▶ **Activity**
Output only the lines from the start of the entries through the line holding "ATOM 15 N N". Each line must match the original exactly.

Working data START

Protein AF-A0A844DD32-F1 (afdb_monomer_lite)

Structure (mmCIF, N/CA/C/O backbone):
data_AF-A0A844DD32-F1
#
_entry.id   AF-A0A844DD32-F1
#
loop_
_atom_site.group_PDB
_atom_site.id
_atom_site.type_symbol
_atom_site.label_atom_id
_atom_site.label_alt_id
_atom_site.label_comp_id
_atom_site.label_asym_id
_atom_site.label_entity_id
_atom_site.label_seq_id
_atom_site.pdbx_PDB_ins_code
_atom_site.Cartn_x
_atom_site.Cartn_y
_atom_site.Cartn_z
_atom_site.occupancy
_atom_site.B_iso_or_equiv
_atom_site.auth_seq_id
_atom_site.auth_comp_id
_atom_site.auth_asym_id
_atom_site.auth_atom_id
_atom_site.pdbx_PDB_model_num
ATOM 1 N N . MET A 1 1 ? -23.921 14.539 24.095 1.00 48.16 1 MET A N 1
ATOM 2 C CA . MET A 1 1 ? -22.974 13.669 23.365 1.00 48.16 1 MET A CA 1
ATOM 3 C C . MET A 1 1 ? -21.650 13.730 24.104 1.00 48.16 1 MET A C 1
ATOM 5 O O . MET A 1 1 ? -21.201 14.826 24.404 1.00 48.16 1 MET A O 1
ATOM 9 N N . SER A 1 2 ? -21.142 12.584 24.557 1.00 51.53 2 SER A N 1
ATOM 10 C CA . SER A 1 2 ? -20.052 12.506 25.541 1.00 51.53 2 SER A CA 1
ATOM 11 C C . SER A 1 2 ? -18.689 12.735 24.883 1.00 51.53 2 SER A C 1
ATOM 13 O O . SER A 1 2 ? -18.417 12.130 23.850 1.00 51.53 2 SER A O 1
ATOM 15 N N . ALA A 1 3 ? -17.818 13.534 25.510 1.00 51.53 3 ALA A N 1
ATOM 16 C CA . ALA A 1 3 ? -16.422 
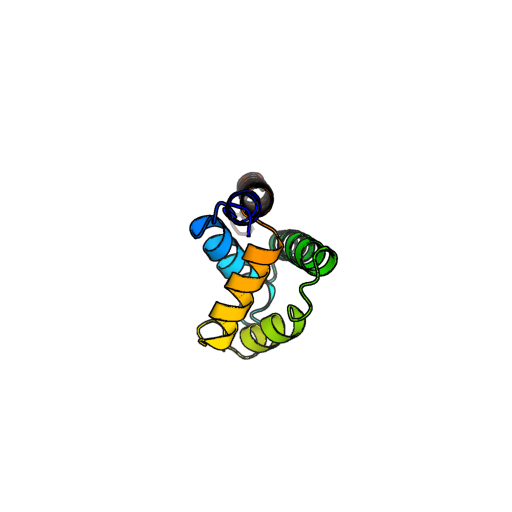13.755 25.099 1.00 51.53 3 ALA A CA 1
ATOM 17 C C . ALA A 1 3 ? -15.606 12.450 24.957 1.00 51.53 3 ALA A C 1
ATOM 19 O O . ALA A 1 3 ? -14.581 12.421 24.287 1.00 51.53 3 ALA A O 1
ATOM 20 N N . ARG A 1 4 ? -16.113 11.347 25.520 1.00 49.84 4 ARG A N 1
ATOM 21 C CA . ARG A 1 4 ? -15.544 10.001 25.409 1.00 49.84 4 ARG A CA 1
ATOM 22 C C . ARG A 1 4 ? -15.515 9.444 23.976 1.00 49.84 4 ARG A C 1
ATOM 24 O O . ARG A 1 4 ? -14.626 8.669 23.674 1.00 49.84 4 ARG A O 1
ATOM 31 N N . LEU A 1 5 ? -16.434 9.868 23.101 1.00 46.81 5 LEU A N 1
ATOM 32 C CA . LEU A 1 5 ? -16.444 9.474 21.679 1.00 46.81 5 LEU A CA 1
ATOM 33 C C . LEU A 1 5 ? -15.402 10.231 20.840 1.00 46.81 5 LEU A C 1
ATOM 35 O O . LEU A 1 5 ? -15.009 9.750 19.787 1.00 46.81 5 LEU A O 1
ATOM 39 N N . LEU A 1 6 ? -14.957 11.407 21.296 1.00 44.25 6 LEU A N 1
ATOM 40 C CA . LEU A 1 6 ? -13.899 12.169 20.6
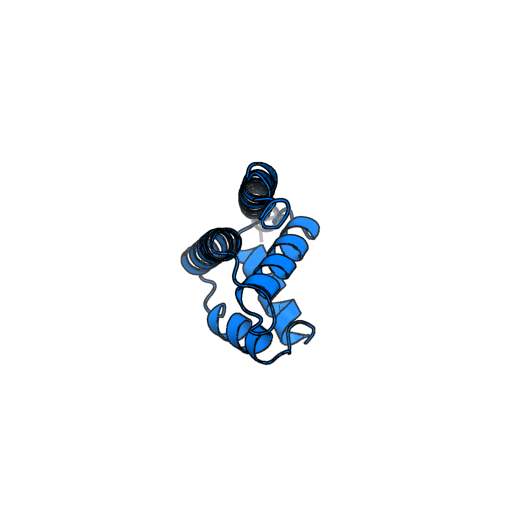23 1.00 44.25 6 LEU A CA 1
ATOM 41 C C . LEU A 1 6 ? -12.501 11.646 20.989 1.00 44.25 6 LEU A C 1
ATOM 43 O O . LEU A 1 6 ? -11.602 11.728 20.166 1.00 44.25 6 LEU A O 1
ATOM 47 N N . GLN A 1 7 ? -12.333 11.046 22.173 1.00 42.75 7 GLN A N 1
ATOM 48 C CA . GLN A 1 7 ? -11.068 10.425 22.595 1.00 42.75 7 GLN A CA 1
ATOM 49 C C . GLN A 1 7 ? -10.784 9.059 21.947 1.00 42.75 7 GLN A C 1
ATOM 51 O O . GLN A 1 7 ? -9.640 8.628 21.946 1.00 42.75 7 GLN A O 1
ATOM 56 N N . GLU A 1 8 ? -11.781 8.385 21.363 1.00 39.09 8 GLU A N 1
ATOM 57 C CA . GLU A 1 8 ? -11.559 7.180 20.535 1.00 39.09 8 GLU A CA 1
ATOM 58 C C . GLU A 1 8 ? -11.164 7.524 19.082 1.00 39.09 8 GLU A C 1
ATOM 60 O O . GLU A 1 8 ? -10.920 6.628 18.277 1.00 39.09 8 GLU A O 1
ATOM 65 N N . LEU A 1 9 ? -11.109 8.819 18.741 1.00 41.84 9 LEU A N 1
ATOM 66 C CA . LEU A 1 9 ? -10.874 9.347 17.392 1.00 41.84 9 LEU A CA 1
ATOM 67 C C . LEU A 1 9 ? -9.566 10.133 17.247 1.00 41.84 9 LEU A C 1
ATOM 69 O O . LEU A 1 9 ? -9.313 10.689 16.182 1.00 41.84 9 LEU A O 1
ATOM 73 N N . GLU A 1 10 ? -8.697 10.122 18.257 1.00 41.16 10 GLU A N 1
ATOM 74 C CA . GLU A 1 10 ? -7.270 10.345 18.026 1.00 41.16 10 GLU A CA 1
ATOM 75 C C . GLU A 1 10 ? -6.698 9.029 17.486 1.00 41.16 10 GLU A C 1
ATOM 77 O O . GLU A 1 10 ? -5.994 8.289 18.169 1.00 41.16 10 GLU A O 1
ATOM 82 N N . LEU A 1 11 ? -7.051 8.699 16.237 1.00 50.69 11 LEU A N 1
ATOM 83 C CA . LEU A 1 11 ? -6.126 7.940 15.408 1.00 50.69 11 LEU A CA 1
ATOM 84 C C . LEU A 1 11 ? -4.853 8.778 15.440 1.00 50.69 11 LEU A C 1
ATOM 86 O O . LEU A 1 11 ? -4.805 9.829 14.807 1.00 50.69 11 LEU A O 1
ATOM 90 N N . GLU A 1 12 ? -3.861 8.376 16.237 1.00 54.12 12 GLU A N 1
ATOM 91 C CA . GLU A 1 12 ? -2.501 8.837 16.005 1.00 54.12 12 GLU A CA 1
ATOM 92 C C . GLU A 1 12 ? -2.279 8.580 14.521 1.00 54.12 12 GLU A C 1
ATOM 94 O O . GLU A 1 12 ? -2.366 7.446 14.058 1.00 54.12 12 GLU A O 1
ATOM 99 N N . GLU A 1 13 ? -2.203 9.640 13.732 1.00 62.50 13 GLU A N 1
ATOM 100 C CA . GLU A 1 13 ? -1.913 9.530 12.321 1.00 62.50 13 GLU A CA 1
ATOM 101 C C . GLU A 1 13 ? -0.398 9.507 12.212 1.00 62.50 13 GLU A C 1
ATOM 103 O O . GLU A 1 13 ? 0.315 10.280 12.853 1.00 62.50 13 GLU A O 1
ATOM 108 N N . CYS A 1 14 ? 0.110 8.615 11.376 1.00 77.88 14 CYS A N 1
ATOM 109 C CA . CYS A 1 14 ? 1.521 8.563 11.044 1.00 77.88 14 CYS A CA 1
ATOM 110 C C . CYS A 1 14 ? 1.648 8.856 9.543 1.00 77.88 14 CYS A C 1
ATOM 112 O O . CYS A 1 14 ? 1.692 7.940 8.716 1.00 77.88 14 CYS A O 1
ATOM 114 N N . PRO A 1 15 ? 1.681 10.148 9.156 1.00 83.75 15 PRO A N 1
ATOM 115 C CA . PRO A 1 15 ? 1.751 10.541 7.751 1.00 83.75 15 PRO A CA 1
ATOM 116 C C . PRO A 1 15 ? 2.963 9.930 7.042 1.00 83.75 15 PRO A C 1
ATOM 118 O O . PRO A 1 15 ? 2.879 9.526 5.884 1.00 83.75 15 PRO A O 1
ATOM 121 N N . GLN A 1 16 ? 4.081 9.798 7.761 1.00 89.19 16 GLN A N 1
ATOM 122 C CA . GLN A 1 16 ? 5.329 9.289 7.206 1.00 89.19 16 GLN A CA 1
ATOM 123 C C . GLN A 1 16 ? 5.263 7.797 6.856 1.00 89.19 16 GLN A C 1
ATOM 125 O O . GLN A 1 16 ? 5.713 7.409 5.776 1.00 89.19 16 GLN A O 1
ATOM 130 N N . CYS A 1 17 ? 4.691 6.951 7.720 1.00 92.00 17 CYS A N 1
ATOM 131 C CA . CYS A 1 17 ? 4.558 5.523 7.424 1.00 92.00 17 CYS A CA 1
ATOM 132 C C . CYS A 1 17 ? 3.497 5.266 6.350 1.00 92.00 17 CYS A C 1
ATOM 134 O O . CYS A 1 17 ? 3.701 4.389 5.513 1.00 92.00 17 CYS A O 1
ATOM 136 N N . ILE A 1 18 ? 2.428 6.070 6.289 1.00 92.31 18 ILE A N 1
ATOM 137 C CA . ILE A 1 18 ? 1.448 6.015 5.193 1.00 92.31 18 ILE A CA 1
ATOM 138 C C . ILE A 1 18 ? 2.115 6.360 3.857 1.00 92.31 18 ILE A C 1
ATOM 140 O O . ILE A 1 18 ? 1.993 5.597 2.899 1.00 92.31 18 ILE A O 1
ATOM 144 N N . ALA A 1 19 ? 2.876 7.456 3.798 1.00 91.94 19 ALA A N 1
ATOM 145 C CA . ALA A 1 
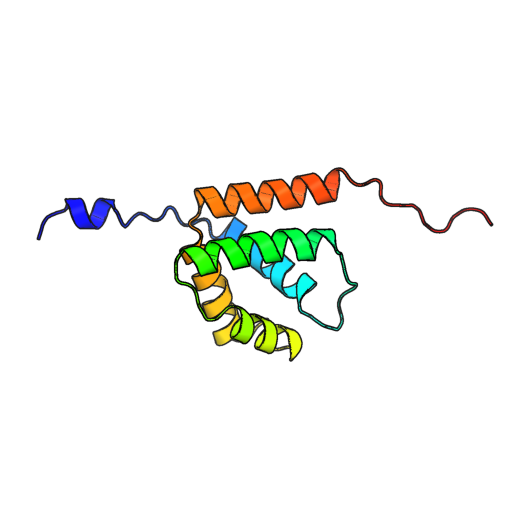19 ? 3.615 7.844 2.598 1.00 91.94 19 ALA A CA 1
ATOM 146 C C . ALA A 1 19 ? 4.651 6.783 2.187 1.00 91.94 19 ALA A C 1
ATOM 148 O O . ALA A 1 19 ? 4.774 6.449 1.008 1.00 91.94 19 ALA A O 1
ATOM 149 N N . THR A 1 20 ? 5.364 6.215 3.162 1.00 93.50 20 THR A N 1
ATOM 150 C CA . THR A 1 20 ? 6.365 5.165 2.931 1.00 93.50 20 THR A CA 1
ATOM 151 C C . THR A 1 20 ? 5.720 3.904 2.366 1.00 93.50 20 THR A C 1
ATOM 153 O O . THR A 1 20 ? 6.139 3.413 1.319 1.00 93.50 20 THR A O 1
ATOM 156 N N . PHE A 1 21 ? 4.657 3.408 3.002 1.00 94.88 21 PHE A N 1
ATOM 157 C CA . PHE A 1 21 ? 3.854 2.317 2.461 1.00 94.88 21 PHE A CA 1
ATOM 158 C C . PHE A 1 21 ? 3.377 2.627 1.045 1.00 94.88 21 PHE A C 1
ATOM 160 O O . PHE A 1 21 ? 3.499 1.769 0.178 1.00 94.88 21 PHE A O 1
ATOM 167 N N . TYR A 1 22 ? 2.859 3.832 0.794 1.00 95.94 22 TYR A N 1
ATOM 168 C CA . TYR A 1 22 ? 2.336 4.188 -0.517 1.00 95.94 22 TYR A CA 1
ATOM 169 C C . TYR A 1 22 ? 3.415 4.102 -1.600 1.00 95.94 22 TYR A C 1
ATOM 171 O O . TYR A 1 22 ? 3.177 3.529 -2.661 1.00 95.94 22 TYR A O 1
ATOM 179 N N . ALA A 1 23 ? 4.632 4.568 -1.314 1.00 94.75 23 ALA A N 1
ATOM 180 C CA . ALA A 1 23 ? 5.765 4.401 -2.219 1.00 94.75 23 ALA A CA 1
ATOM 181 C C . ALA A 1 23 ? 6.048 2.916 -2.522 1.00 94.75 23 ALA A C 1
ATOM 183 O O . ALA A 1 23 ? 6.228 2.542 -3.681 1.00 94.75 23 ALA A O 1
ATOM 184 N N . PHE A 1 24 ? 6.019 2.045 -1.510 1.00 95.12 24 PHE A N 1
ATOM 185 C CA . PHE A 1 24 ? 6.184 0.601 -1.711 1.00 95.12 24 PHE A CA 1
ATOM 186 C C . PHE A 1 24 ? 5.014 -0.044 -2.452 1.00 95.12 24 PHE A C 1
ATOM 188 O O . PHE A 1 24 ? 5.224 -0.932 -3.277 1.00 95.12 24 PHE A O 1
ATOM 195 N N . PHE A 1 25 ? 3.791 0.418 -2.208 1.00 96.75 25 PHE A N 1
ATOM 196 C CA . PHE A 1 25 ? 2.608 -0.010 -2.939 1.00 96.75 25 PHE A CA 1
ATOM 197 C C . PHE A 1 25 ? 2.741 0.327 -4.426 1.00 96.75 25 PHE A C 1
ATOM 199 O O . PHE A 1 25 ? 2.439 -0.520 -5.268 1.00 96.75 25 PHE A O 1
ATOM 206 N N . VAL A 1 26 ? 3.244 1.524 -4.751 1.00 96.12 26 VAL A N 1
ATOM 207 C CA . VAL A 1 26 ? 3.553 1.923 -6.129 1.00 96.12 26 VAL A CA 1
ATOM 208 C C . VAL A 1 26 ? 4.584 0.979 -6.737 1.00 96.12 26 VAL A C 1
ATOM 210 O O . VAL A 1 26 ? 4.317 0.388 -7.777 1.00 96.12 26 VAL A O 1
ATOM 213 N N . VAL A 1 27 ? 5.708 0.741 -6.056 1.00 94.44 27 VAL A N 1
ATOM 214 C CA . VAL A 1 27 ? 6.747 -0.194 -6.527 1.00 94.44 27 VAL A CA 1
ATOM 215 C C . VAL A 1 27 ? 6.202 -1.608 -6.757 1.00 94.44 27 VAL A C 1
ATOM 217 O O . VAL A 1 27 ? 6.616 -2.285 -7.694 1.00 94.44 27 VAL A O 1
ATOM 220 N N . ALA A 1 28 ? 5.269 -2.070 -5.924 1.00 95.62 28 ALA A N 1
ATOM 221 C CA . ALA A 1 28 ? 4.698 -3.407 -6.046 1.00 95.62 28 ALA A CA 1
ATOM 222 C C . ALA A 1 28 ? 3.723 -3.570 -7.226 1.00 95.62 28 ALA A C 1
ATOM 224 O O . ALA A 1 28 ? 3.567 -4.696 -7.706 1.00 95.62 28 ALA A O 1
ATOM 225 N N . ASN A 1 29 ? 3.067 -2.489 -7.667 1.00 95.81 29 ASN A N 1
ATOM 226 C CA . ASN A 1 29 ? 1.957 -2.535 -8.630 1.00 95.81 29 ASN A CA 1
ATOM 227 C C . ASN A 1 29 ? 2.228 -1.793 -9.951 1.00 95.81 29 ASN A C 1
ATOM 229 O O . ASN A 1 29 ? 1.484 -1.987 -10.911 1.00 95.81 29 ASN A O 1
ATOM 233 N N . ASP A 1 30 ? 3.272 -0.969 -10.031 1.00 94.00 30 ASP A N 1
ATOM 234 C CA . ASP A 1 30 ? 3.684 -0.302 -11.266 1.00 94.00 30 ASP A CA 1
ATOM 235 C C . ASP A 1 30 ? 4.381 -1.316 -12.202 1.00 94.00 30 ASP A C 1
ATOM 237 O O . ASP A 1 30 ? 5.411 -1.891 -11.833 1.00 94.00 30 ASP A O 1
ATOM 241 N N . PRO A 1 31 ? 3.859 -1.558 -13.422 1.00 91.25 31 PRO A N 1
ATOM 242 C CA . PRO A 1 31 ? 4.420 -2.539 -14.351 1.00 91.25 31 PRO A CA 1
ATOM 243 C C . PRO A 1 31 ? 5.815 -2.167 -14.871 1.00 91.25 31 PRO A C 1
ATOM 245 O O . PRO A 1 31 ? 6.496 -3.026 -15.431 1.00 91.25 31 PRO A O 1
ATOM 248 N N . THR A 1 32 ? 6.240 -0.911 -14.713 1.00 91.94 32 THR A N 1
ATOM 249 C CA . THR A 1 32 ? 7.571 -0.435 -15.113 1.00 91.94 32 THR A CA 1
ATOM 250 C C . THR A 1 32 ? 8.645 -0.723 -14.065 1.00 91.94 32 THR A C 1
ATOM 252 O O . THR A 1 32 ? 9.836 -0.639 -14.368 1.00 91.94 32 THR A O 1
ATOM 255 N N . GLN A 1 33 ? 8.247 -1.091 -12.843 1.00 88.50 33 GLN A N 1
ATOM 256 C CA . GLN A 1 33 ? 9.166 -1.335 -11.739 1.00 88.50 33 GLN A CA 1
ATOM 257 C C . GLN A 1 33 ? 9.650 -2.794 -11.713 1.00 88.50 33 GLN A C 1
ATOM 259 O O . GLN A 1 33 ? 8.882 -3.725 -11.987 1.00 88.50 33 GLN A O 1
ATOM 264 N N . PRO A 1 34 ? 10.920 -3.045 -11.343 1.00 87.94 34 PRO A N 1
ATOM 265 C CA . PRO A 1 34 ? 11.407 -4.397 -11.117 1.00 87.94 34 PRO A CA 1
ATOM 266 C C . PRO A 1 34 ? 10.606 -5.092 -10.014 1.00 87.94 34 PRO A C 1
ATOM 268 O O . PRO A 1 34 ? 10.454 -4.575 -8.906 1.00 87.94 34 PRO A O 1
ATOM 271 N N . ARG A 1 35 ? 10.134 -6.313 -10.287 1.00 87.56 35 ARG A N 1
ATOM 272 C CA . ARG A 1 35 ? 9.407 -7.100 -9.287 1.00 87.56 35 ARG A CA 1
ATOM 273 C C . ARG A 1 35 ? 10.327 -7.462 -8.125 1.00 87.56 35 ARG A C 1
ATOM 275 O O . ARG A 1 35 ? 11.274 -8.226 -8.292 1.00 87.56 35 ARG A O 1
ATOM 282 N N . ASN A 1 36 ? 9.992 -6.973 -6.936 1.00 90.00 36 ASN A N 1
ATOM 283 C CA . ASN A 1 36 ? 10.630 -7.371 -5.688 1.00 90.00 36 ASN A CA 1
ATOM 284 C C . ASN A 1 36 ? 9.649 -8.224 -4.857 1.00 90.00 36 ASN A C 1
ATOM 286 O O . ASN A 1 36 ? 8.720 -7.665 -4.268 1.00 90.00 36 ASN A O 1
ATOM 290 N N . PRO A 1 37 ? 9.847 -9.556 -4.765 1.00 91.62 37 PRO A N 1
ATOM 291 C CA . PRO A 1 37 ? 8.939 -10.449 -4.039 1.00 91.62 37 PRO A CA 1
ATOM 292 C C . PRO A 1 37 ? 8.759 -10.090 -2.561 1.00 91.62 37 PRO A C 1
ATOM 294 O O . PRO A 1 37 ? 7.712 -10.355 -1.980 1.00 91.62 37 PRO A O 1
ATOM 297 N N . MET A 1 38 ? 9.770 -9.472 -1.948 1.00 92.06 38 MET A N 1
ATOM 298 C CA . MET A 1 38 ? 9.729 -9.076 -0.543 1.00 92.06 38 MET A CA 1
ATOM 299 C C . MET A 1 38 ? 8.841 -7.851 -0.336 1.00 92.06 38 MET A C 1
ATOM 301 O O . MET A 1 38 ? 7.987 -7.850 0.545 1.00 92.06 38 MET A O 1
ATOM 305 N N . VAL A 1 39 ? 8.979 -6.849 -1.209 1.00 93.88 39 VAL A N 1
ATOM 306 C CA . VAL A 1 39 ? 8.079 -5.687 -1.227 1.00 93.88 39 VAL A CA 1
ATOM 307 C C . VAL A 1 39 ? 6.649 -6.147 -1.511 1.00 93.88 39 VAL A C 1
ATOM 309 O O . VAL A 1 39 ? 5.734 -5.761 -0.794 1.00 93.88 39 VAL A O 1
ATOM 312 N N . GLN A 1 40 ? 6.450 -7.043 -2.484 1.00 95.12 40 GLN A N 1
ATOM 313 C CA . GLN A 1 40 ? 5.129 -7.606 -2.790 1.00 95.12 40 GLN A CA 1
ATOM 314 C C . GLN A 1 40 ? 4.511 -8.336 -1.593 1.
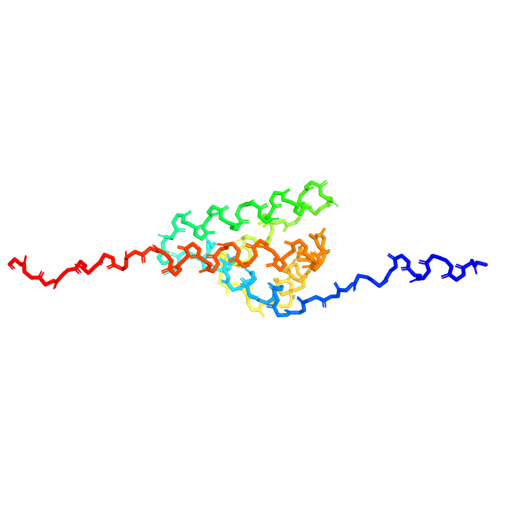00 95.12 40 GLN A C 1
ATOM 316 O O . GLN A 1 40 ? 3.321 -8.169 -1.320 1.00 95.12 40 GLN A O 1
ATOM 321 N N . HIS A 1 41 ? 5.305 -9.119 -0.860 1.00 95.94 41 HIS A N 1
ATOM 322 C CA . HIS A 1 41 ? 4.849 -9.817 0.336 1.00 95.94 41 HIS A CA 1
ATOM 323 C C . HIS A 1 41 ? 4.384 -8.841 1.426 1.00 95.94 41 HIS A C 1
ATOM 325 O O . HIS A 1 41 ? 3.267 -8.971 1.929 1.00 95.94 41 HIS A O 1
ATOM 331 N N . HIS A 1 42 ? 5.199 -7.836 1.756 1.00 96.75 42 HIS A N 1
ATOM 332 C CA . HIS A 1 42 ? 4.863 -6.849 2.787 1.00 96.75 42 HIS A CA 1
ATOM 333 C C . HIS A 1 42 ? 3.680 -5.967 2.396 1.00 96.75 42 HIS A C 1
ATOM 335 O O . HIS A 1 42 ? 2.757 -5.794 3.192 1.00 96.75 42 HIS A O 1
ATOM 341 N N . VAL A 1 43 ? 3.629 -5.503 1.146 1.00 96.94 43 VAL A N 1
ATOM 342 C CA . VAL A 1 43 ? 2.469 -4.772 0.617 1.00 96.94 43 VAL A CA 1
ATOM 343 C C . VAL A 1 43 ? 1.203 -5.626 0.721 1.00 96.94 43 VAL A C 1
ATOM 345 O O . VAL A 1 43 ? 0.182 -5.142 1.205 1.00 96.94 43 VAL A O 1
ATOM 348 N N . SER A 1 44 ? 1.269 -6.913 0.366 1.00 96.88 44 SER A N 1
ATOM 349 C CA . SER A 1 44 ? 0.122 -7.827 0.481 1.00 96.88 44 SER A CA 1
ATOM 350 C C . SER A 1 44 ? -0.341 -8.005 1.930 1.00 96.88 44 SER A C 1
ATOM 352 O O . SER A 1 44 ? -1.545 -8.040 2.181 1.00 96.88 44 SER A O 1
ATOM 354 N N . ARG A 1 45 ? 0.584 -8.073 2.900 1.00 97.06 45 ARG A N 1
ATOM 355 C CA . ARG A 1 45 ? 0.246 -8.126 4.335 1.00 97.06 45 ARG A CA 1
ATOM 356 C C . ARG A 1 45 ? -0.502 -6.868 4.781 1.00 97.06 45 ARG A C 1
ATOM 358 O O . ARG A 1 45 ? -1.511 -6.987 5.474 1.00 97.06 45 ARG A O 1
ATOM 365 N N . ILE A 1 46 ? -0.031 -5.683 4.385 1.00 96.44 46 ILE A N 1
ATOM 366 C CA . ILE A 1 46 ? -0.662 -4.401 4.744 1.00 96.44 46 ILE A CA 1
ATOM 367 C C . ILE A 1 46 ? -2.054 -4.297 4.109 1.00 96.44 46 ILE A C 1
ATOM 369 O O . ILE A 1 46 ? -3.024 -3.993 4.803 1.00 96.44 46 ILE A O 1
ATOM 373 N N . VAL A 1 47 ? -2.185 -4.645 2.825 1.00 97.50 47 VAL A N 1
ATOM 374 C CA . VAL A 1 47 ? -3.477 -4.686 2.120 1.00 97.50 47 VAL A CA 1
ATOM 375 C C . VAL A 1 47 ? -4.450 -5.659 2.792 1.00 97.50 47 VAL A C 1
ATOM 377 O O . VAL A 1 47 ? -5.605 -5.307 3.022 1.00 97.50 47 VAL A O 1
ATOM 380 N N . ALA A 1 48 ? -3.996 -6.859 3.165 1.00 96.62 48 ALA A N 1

Working data END

▶ **Reply**
Protein AF-A0A844DD32-F1 (afdb_monomer_lite)

Structure (mmCIF, N/CA/C/O backbone):
data_AF-A0A844DD32-F1
#
_entry.id   AF-A0A844DD32-F1
#
loop_
_atom_site.group_PDB
_atom_site.id
_atom_site.type_symbol
_atom_site.label_atom_id
_atom_site.label_alt_id
_atom_site.label_comp_id
_atom_site.label_asym_id
_atom_site.label_entity_id
_atom_site.label_seq_id
_atom_site.pdbx_PDB_ins_code
_atom_site.Cartn_x
_atom_site.Cartn_y
_atom_site.Cartn_z
_atom_site.occupancy
_atom_site.B_iso_or_equiv
_atom_site.auth_seq_id
_atom_site.auth_comp_id
_atom_site.auth_asym_id
_atom_site.auth_atom_id
_atom_site.pdbx_PDB_model_num
ATOM 1 N N . MET A 1 1 ? -23.921 14.539 24.095 1.00 48.16 1 MET A N 1
ATOM 2 C CA . MET A 1 1 ? -22.974 13.669 23.365 1.00 48.16 1 MET A CA 1
ATOM 3 C C . MET A 1 1 ? -21.650 13.730 24.104 1.00 48.16 1 MET A C 1
ATOM 5 O O . MET A 1 1 ? -21.201 14.826 24.404 1.00 48.16 1 MET A O 1
ATOM 9 N N . SER A 1 2 ? -21.142 12.584 24.557 1.00 51.53 2 SER A N 1
ATOM 10 C CA . SER A 1 2 ? -20.052 12.506 25.541 1.00 51.53 2 SER A CA 1
ATOM 11 C C . SER A 1 2 ? -18.689 12.735 24.883 1.00 51.53 2 SER A C 1
ATOM 13 O O . SER A 1 2 ? -18.417 12.130 23.850 1.00 51.53 2 SER A O 1
ATOM 15 N N . ALA A 1 3 ? -17.818 13.534 25.510 1.00 51.53 3 ALA A N 1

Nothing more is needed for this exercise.